Boosted by tax cuts and low interest rates, the economy has gained impressive momentum in recent months, growing even faster than many optimistic projections. But job growth continues to lag badly, and economists expect only modest improvement in employment when monthly figures are reported Friday.
Many analysts believe the economy added jobs last month for the first time since January, while others look for yet another negative report. The unemployment rate is expected to remain unchanged at 6.2 percent. A better-than-expected report could boost the stock market, but nobody believes the economy will go back anytime soon to creating 150,000 jobs a month, the level needed just to absorb new entrants to the work force.
“It’s clear that businesses have stopped cutting, but there is as yet no evidence that they have started to hire,” said Mark Zandi, chief economist at Economy.com, a forecasting firm.
Except for the frustrating lack of new jobs, the economy clearly is moving in the right direction. Retail sales rose in July at their fastest clip in four months, led by auto sales, which surged even higher in August. Businesses have picked up their spending pace too, with orders for non-defense capital goods up at an 18 percent rate over the past three months, according to John Silvia, chief economist for Wachovia.
Silvia now expects gross domestic product, the broadest measure of economic output, to rise by 5.5. percent this quarter, which would be the fastest pace since the peak of the technology bubble in late 1999.
But on the labor front, the picture has been decidedly mixed. Initial claims for unemployment insurance have been hovering around 400,000 a week and went back above that level in the latest report Thursday. Nearly 3.7 million people are collecting unemployment insurance, a figure that has been rising in recent weeks.

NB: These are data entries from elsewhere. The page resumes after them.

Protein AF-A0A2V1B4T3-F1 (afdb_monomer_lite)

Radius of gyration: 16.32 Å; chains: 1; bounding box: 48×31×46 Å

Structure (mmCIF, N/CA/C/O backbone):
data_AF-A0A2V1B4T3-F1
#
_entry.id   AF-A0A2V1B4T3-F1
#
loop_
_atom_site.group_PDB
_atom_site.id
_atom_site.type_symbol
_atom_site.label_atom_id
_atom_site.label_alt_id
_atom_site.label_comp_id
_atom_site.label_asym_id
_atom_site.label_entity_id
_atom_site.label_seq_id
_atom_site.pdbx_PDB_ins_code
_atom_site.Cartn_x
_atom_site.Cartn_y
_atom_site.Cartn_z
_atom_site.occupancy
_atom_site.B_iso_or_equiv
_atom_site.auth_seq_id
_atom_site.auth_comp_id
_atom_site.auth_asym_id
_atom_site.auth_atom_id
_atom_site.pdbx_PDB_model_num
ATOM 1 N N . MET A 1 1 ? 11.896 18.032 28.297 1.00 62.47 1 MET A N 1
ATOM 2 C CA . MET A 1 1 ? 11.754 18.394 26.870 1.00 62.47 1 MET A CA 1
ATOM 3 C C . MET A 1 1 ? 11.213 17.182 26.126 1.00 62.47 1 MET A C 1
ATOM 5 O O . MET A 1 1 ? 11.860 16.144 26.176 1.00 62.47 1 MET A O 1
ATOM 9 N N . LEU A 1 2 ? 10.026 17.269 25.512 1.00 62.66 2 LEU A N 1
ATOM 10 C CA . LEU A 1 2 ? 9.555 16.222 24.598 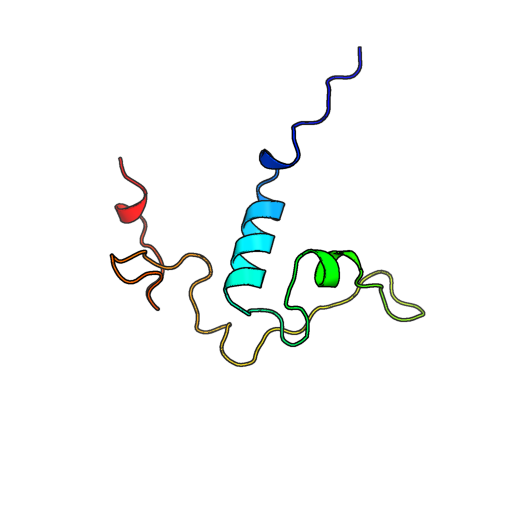1.00 62.66 2 LEU A CA 1
ATOM 11 C C . LEU A 1 2 ? 10.437 16.249 23.346 1.00 62.66 2 LEU A C 1
ATOM 13 O O . LEU A 1 2 ? 10.639 17.314 22.764 1.00 62.66 2 LEU A O 1
ATOM 17 N N . LYS A 1 3 ? 10.979 15.095 22.950 1.00 73.94 3 LYS A N 1
ATOM 18 C CA . LYS A 1 3 ? 11.636 14.968 21.647 1.00 73.94 3 LYS A CA 1
ATOM 19 C C . LYS A 1 3 ? 10.575 15.188 20.562 1.00 73.94 3 LYS A C 1
ATOM 21 O O . LYS A 1 3 ? 9.489 14.619 20.698 1.00 73.94 3 LYS A O 1
ATOM 26 N N . PRO A 1 4 ? 10.852 15.995 19.524 1.00 78.19 4 PRO A N 1
ATOM 27 C CA . PRO A 1 4 ? 9.927 16.120 18.410 1.00 78.19 4 PRO A CA 1
ATOM 28 C C . PRO A 1 4 ? 9.699 14.735 17.805 1.00 78.19 4 PRO A C 1
ATOM 30 O O . PRO A 1 4 ? 10.633 13.933 17.702 1.00 78.19 4 PRO A O 1
ATOM 33 N N . ALA A 1 5 ? 8.448 14.446 17.447 1.00 79.94 5 ALA A N 1
ATOM 34 C CA . ALA A 1 5 ? 8.147 13.245 16.689 1.00 79.94 5 ALA A CA 1
ATOM 35 C C . ALA A 1 5 ? 8.981 13.263 15.393 1.00 79.94 5 ALA A C 1
ATOM 37 O O . ALA A 1 5 ? 9.169 14.341 14.816 1.00 79.94 5 ALA A O 1
ATOM 38 N N . PRO A 1 6 ? 9.501 12.108 14.940 1.00 80.31 6 PRO A N 1
ATOM 39 C CA . PRO A 1 6 ? 10.170 12.023 13.651 1.00 80.31 6 PRO A CA 1
ATOM 40 C C . PRO A 1 6 ? 9.270 12.598 12.549 1.00 80.31 6 PRO A C 1
ATOM 42 O O . PRO A 1 6 ? 8.043 12.474 12.645 1.00 80.31 6 PRO A O 1
ATOM 45 N N . PRO A 1 7 ? 9.844 13.218 11.505 1.00 82.56 7 PRO A N 1
ATOM 46 C CA . PRO A 1 7 ? 9.048 13.686 10.381 1.00 82.56 7 PRO A CA 1
ATOM 47 C C . PRO A 1 7 ? 8.276 12.513 9.771 1.00 82.56 7 PRO A C 1
ATOM 49 O O . PRO A 1 7 ? 8.722 11.368 9.816 1.00 82.56 7 PRO A O 1
ATOM 52 N N . LEU A 1 8 ? 7.121 12.796 9.170 1.00 73.56 8 LEU A N 1
ATOM 53 C CA . LEU A 1 8 ? 6.276 11.761 8.572 1.00 73.56 8 LEU A CA 1
ATOM 54 C C . LEU A 1 8 ? 7.018 10.969 7.472 1.00 73.56 8 LEU A C 1
ATOM 56 O O . LEU A 1 8 ? 6.807 9.769 7.324 1.00 73.56 8 LEU A O 1
ATOM 60 N N . SER A 1 9 ? 7.967 11.612 6.786 1.00 76.75 9 SER A N 1
ATOM 61 C CA . SER A 1 9 ? 8.894 10.997 5.827 1.00 76.75 9 SER A CA 1
ATOM 62 C C . SER A 1 9 ? 9.905 10.021 6.439 1.00 76.75 9 SER A C 1
ATOM 64 O O . SER A 1 9 ? 10.638 9.380 5.701 1.00 76.75 9 SER A O 1
ATOM 66 N N . ALA A 1 10 ? 9.979 9.891 7.764 1.00 80.44 10 ALA A N 1
ATOM 67 C CA . ALA A 1 10 ? 10.759 8.851 8.435 1.00 80.44 10 ALA A CA 1
ATOM 68 C C . ALA A 1 10 ? 9.910 7.607 8.767 1.00 80.44 10 ALA A C 1
ATOM 70 O O . ALA A 1 10 ? 10.423 6.646 9.339 1.00 80.44 10 ALA A O 1
ATOM 71 N N . ASN A 1 11 ? 8.613 7.605 8.434 1.00 84.00 11 ASN A N 1
ATOM 72 C CA . ASN A 1 11 ? 7.724 6.477 8.688 1.00 84.00 11 ASN A CA 1
ATOM 73 C C . ASN A 1 11 ? 7.732 5.489 7.510 1.00 84.00 11 ASN A C 1
ATOM 75 O O . ASN A 1 11 ? 7.080 5.718 6.492 1.00 84.00 11 ASN A O 1
ATOM 79 N N . GLY A 1 12 ? 8.420 4.356 7.678 1.00 82.25 12 GLY A N 1
ATOM 80 C CA . GLY A 1 12 ? 8.500 3.287 6.673 1.00 82.25 12 GLY A CA 1
ATOM 81 C C . GLY A 1 12 ? 7.139 2.764 6.194 1.00 82.25 12 GLY A C 1
ATOM 82 O O . GLY A 1 12 ? 6.989 2.422 5.023 1.00 82.25 12 GLY A O 1
ATOM 83 N N . LEU A 1 13 ? 6.119 2.770 7.060 1.00 85.06 13 LEU A N 1
ATOM 84 C CA . LEU A 1 13 ? 4.770 2.324 6.695 1.00 85.06 13 LEU A CA 1
ATOM 85 C C . LEU A 1 13 ? 4.107 3.246 5.672 1.00 85.06 13 LEU A C 1
ATOM 87 O O . LEU A 1 13 ? 3.312 2.776 4.863 1.00 85.06 13 LEU A O 1
ATOM 91 N N . LEU A 1 14 ? 4.434 4.542 5.680 1.00 84.56 14 LEU A N 1
ATOM 92 C CA . LEU A 1 14 ? 3.868 5.471 4.709 1.00 84.56 14 LEU A CA 1
ATOM 93 C C . LEU A 1 14 ? 4.419 5.210 3.302 1.00 84.56 14 LEU A C 1
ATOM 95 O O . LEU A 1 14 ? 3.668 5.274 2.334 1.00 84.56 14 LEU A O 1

The Institute for Supply Management, which produces closely watched business surveys, reported Tuesday that manufacturing is expanding, but only 12 percent of respondents said they were expanding their work force, while 21 percent said they were still cutting jobs.
“So far this is all encouraging and this is all very hopeful, but it will quickly become meaningless unless businesses respond by starting to create some jobs,” Zandi said. “If we don’t get job growth, the economy will fade again.”
Ed McKelvey, senior economist at Goldman Sachs, pointed out that the economy has been expanding for more than 18 months since a relatively mild recession ended in late 2001. “Usually you would have had lots of job growth by this time,” he said.
Instead, the economy has continued to lose jobs, including 800,000 since the recession ended. In a paper published last week, economists at the Federal Reserve Bank of New York said that the problem is not so much layoffs as lack of job creation, reflecting a high degree of corporate uncertainty and financial market weakness.
“Companies are working in a revenue-constrained environment, and they feel like they’ve got to get more out of an existing work force,” said McKelvey. And they are succeeding: Productivity rose another 6.8 percent in the second quarter, according to revised figures published Thursday.
But employment also is being held down by structural changes in the economy that first became apparent in the jobless recovery of 1991-92, said the Fed researchers.
In past recessions, the researchers argue, most job losses were temporary furloughs, meaning that employment snapped back quickly when demand rose. The latest period has seen a dramatic rise in the number of industries experiencing so-called structural losses, including telecommunications, electronic equipment, aviation and securities.
“The largely permanent nature of this recession’s job losses could explain why jobs have been so slow to materialize,” said the researchers, Erica L. Groshen and Simon Potter. “An unusually high share of unemployed workers must now find new positions in different firms or industries.”
On the other hand normally cyclical industries like housing have held up remarkably well in the current downturn, perhaps reflecting the Fed’s ability to better manage monetary policy by driving down interest rates.
Silvia, of Wachovia, sees signs that the employment market is finally improving, and he said Friday’s report should reflect positive technical factors including returning military reservists and better weather.
But Don Straszheim, who is generally optimistic about the economy, cautions that the economic expansion likely will continue to be relatively modest, offering only modest job growth.
“One of the things that is special (in this recovery) is the increasing competition from abroad, and in particular from China,” said Straszheim, of Straszheim Global Advisors. “I believe the economic issue in America for the rest of this decade is going to be job losses to overseas, and in particular to China.”
He stressed that rising global trade is generally good for the economy, driving down the cost of consumer goods and boosting the standard of living. But he added: “If you lose your job to China, you lose your whole job, and it hurts.”